▸ Work instruction: Your job is to print, exactly, the lines in the data below from the line with "ATOM 1 N N . MET A 1 1 ? 6.390" through the line with "ATOM 50 C C", both included, and to omit any picture.

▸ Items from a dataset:

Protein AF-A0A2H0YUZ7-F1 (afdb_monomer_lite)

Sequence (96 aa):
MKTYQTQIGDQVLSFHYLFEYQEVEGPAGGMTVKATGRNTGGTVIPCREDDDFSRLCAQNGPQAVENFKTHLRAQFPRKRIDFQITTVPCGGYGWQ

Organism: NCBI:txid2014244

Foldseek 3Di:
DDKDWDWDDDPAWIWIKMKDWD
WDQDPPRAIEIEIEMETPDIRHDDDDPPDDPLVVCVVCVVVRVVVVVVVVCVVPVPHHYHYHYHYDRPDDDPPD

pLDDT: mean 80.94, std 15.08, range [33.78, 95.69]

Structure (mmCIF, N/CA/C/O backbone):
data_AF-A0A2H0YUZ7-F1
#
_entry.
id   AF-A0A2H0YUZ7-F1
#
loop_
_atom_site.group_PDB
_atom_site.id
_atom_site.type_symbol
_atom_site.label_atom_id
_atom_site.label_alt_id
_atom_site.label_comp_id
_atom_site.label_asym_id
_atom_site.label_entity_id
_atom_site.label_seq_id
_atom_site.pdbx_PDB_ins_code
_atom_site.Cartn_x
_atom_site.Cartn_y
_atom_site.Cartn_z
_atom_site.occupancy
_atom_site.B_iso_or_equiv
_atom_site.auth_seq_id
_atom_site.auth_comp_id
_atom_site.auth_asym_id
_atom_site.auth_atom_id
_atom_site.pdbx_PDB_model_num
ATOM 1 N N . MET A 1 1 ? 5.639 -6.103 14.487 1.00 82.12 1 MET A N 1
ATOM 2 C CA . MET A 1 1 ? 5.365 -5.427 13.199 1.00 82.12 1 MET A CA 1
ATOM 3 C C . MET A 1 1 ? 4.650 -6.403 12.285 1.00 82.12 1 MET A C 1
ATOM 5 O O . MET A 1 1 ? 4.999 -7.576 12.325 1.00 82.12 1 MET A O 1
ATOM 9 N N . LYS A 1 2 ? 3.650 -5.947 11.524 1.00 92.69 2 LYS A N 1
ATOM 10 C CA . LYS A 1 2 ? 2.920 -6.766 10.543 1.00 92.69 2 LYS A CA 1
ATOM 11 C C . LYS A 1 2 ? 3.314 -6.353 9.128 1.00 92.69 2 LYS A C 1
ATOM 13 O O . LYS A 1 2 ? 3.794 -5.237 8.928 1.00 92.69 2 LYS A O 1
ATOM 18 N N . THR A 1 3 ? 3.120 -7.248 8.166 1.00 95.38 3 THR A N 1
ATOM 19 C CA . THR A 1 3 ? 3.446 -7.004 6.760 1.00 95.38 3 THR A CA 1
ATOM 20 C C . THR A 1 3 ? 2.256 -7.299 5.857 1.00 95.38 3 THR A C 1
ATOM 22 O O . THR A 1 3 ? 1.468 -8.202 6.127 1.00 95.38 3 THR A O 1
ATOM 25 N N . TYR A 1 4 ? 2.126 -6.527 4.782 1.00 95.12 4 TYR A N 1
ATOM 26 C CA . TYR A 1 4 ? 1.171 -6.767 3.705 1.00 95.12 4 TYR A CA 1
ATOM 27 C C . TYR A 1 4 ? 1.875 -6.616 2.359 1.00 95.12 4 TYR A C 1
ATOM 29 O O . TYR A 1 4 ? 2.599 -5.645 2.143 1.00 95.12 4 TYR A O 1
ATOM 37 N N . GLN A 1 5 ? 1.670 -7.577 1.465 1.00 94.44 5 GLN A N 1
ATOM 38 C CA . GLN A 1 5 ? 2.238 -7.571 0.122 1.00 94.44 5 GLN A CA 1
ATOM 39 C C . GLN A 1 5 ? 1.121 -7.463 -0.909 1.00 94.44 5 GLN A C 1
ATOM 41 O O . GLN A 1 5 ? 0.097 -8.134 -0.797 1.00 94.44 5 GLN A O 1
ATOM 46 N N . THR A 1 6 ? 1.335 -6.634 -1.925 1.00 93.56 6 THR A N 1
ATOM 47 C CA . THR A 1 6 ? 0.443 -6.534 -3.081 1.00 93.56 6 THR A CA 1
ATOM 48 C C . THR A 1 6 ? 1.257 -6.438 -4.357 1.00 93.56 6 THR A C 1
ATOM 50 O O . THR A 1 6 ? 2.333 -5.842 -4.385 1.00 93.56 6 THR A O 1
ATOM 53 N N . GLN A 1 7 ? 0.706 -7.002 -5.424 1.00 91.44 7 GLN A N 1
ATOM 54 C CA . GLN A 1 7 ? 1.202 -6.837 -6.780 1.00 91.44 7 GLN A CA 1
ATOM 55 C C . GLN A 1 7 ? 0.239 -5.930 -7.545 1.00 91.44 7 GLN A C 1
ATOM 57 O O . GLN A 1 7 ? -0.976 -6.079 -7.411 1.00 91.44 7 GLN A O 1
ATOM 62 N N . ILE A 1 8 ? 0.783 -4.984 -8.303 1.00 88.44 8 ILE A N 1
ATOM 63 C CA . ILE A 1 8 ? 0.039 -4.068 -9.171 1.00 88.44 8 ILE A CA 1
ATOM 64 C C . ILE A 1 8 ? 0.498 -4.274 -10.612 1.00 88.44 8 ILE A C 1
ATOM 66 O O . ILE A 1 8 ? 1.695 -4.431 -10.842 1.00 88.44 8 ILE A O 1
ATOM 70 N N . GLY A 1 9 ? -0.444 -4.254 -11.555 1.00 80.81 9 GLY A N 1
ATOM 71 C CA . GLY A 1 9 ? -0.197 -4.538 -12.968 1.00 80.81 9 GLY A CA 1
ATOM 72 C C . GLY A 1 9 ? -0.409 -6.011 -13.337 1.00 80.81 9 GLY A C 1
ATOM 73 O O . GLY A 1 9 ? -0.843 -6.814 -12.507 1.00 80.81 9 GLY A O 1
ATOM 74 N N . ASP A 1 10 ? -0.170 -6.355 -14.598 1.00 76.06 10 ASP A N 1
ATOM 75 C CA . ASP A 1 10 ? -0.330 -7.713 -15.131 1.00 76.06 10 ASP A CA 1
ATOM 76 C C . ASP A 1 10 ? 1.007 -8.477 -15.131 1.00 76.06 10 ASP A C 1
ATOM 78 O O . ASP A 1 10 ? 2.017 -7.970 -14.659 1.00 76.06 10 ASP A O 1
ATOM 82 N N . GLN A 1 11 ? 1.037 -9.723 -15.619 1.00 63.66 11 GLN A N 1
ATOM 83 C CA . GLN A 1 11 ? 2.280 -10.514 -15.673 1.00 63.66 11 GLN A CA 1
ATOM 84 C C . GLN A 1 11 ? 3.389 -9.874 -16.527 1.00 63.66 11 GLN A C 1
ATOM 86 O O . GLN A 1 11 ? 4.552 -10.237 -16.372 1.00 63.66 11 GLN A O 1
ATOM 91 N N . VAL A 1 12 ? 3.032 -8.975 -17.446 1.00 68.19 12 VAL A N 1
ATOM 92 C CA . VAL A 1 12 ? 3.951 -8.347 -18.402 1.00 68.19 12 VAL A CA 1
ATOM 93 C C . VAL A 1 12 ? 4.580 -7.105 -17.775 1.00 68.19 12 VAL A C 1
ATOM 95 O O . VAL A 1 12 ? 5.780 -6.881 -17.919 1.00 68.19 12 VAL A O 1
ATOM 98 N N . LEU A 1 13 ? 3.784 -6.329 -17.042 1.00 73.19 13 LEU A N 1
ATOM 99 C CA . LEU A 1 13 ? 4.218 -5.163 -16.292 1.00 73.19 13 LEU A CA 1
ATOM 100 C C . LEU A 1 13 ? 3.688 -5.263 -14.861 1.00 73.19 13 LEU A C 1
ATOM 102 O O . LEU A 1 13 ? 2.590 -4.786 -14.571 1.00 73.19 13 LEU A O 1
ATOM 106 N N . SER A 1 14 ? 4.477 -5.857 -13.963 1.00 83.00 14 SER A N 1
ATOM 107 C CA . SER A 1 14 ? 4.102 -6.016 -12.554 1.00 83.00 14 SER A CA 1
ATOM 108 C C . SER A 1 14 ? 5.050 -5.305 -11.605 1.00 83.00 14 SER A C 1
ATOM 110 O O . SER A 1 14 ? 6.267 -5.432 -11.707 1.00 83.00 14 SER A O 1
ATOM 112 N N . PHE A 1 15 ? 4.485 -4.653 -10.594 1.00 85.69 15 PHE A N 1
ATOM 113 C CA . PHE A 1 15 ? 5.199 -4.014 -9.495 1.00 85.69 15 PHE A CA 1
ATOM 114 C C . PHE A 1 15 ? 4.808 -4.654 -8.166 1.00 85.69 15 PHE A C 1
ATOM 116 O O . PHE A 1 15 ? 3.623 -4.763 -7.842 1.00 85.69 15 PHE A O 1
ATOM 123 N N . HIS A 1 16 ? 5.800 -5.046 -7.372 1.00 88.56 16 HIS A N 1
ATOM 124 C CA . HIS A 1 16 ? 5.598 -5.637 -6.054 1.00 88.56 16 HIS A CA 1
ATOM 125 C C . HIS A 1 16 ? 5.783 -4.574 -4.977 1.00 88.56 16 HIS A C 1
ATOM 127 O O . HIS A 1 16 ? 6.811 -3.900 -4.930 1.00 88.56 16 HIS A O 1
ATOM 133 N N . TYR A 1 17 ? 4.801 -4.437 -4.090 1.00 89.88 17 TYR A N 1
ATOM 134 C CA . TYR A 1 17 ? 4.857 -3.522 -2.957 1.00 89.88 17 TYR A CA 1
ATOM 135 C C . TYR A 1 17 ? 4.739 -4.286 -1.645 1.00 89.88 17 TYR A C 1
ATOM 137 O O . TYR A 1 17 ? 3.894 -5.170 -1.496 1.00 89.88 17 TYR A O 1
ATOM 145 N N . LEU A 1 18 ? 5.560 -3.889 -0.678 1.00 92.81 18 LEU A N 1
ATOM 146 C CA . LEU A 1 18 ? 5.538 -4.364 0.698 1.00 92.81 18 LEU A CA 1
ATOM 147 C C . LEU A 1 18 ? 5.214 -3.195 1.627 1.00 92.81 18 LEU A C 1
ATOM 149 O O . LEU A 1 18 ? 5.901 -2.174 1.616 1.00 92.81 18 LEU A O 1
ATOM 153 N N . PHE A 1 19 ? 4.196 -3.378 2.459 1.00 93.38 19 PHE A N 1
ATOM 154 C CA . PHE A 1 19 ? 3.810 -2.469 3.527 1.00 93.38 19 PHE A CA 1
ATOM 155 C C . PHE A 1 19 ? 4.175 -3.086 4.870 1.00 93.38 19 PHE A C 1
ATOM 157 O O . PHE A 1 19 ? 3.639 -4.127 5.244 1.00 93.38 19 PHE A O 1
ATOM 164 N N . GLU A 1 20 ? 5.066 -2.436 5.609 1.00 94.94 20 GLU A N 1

==

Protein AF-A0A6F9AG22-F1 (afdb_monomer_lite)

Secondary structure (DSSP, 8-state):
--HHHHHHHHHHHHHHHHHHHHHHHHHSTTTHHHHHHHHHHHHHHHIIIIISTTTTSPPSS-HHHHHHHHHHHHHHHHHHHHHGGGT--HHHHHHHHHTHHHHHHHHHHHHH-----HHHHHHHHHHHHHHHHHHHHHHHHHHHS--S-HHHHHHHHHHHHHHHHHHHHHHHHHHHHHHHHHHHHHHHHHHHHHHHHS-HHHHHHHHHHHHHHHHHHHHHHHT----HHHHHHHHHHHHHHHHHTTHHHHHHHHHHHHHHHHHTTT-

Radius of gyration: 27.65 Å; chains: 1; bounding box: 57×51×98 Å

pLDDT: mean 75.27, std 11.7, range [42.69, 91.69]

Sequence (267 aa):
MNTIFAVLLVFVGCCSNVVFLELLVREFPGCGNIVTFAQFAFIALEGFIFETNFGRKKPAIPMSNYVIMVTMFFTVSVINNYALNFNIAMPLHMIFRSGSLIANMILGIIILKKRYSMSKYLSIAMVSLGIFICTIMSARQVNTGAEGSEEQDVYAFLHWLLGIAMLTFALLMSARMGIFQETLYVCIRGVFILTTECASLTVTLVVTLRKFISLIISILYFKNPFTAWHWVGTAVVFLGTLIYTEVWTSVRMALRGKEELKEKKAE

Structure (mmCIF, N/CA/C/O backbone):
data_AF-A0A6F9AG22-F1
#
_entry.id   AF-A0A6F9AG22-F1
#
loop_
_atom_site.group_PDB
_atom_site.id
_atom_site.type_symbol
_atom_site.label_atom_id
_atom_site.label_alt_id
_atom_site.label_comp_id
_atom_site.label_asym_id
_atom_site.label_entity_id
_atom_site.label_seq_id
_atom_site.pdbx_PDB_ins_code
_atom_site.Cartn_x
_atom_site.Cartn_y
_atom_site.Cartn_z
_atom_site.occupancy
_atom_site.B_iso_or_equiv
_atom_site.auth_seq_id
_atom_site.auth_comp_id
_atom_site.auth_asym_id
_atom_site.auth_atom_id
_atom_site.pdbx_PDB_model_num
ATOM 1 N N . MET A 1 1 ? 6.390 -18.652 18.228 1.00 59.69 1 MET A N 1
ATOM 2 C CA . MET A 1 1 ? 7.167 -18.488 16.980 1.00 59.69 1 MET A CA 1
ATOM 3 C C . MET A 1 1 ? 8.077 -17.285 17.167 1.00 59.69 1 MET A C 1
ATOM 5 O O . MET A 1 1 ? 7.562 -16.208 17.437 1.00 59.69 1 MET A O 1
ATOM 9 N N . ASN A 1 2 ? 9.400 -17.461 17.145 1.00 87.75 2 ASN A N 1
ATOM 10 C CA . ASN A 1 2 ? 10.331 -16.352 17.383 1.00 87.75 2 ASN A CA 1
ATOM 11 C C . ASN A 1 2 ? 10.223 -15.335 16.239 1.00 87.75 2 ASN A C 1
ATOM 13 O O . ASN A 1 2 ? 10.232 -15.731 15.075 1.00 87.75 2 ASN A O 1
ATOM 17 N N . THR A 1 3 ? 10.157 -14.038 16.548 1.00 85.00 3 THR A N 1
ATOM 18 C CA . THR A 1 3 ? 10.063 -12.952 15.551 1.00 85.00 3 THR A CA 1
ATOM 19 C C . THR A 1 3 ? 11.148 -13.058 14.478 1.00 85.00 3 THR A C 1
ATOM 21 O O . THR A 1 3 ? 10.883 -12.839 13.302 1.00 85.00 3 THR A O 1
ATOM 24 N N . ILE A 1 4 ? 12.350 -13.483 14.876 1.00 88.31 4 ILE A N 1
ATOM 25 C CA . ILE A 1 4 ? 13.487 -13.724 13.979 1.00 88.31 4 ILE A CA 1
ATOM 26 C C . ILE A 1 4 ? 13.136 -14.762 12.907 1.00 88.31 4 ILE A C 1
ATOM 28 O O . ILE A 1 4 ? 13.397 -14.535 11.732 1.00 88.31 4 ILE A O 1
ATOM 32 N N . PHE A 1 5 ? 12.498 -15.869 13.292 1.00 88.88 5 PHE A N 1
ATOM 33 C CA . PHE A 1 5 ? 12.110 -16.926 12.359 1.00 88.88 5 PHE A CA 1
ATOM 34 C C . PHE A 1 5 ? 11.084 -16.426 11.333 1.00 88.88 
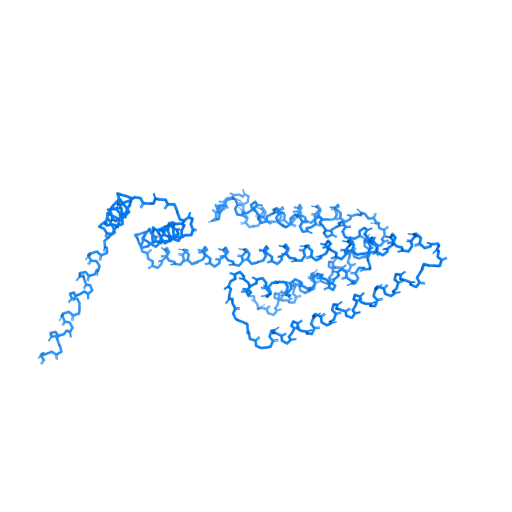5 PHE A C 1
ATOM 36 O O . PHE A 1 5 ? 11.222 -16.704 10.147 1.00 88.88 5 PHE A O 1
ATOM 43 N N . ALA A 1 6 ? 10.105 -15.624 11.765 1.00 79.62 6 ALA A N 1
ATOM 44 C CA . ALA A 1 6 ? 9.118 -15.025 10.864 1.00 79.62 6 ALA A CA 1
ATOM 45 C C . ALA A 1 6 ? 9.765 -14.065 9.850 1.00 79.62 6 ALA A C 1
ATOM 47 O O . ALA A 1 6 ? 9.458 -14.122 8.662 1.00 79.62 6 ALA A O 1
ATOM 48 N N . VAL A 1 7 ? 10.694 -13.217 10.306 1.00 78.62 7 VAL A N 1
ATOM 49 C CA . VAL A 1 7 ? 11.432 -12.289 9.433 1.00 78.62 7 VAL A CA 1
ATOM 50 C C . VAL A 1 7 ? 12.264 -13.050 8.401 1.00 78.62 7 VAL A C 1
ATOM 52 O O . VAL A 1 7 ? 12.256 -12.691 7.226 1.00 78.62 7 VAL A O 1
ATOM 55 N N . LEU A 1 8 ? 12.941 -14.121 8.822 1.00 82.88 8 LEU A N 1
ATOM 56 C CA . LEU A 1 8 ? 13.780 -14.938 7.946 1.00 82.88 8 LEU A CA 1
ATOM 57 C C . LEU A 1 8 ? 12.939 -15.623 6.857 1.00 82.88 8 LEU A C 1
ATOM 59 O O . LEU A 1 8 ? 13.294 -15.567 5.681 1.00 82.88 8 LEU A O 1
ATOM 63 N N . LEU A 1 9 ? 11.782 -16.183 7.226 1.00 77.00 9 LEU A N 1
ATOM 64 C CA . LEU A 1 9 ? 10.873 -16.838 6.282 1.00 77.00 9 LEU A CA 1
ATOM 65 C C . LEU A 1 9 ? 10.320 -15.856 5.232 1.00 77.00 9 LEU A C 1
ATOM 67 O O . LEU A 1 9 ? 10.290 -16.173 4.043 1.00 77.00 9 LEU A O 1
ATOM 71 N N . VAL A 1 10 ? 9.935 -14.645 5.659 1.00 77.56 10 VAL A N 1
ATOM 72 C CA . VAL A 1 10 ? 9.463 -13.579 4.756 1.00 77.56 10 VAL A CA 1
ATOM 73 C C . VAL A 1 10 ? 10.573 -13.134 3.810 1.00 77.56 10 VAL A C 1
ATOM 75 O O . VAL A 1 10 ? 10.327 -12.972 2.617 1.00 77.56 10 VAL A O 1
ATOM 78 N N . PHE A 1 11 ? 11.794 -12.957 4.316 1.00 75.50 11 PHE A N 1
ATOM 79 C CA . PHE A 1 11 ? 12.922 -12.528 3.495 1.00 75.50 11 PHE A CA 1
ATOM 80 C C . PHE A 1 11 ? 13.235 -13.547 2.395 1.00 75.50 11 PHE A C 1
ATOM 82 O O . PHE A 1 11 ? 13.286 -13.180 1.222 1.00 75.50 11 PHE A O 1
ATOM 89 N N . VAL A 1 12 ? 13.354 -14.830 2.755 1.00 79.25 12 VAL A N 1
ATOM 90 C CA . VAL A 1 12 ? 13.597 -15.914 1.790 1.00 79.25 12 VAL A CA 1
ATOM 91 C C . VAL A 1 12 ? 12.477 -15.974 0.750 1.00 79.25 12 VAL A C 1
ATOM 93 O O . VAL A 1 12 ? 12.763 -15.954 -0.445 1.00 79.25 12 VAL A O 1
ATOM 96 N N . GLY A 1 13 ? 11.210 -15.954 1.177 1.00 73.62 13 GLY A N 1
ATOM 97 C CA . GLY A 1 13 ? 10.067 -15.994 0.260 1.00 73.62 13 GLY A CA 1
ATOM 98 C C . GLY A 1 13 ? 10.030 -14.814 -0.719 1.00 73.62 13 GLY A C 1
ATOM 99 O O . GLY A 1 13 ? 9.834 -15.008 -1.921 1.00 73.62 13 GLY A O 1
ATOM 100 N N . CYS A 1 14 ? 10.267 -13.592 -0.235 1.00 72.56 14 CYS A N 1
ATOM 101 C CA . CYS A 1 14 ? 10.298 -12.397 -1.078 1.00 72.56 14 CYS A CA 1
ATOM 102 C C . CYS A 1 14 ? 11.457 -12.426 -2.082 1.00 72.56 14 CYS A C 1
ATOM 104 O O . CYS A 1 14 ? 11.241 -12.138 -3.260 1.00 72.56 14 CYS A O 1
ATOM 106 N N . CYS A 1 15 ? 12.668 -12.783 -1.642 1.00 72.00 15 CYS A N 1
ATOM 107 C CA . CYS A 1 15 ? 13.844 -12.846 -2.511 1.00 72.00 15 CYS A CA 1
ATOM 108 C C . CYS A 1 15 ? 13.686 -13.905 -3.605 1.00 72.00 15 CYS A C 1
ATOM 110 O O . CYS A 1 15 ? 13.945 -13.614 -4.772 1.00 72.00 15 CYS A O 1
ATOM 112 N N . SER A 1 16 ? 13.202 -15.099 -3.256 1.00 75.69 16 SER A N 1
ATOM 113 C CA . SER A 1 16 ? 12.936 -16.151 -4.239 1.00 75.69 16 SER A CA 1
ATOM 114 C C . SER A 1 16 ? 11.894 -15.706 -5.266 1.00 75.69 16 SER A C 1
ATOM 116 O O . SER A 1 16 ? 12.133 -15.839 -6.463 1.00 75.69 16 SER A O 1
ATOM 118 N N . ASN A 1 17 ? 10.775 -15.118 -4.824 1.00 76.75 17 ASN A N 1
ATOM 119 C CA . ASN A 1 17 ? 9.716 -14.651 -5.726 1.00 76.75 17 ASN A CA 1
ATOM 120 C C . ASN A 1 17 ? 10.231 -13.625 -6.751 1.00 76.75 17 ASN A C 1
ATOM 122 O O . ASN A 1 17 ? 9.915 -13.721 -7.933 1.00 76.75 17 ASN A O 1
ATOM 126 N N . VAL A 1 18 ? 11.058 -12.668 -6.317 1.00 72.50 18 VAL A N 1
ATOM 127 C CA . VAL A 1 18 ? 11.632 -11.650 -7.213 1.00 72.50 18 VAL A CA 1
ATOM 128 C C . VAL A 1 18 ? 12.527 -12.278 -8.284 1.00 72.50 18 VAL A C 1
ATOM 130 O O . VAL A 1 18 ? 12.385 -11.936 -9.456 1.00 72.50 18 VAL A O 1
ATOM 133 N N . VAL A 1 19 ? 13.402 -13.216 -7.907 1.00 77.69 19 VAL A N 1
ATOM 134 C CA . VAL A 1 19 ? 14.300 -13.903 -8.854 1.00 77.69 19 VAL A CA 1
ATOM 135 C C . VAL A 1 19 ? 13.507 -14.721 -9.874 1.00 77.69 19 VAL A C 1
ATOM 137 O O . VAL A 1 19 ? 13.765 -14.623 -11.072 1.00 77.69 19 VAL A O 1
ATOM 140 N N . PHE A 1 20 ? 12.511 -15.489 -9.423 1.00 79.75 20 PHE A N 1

▸ Exercise solution:
ATOM 1 N N . MET A 1 1 ? 6.390 -18.652 18.228 1.00 59.69 1 MET A N 1
ATOM 2 C CA . MET A 1 1 ? 7.167 -18.488 16.980 1.00 59.69 1 MET A CA 1
ATOM 3 C C . MET A 1 1 ? 8.077 -17.285 17.167 1.00 59.69 1 MET A C 1
ATOM 5 O O . MET A 1 1 ? 7.562 -16.208 17.437 1.00 59.69 1 MET A O 1
ATOM 9 N N . ASN A 1 2 ? 9.400 -17.461 17.145 1.00 87.75 2 ASN A N 1
ATOM 10 C CA . ASN A 1 2 ? 10.331 -16.352 17.383 1.00 87.75 2 ASN A CA 1
ATOM 11 C C . ASN A 1 2 ? 10.223 -15.335 16.239 1.00 87.75 2 ASN A C 1
ATOM 13 O O . ASN A 1 2 ? 10.232 -15.731 15.075 1.00 87.75 2 ASN A O 1
ATOM 17 N N . THR A 1 3 ? 10.157 -14.038 16.548 1.00 85.00 3 THR A N 1
ATOM 18 C CA . THR A 1 3 ? 10.063 -12.952 15.551 1.00 85.00 3 THR A CA 1
ATOM 19 C C . THR A 1 3 ? 11.148 -13.058 14.478 1.00 85.00 3 THR A C 1
ATOM 21 O O . THR A 1 3 ? 10.883 -12.839 13.302 1.00 85.00 3 THR A O 1
ATOM 24 N N . ILE A 1 4 ? 12.350 -13.483 14.876 1.00 88.31 4 ILE A N 1
ATOM 25 C CA . ILE A 1 4 ? 13.487 -13.724 13.979 1.00 88.31 4 ILE A CA 1
ATOM 26 C C . ILE A 1 4 ? 13.136 -14.762 12.907 1.00 88.31 4 ILE A C 1
ATOM 28 O O . ILE A 1 4 ? 13.397 -14.535 11.732 1.00 88.31 4 ILE A O 1
ATOM 32 N N . PHE A 1 5 ? 12.498 -15.869 13.292 1.00 88.88 5 PHE A N 1
ATOM 33 C CA . PHE A 1 5 ? 12.110 -16.926 12.359 1.00 88.88 5 PHE A CA 1
ATOM 34 C C . PHE A 1 5 ? 11.084 -16.426 11.333 1.00 88.88 
5 PHE A C 1
ATOM 36 O O . PHE A 1 5 ? 11.222 -16.704 10.147 1.00 88.88 5 PHE A O 1
ATOM 43 N N . ALA A 1 6 ? 10.105 -15.624 11.765 1.00 79.62 6 ALA A N 1
ATOM 44 C CA . ALA A 1 6 ? 9.118 -15.025 10.864 1.00 79.62 6 ALA A CA 1
ATOM 45 C C . ALA A 1 6 ? 9.765 -14.065 9.850 1.00 79.62 6 ALA A C 1
ATOM 47 O O . ALA A 1 6 ? 9.458 -14.122 8.662 1.00 79.62 6 ALA A O 1
ATOM 48 N N . VAL A 1 7 ? 10.694 -13.217 10.306 1.00 78.62 7 VAL A N 1
ATOM 49 C CA . VAL A 1 7 ? 11.432 -12.289 9.433 1.00 78.62 7 VAL A CA 1
ATOM 50 C C . VAL A 1 7 ? 12.264 -13.050 8.401 1.00 78.62 7 VAL A C 1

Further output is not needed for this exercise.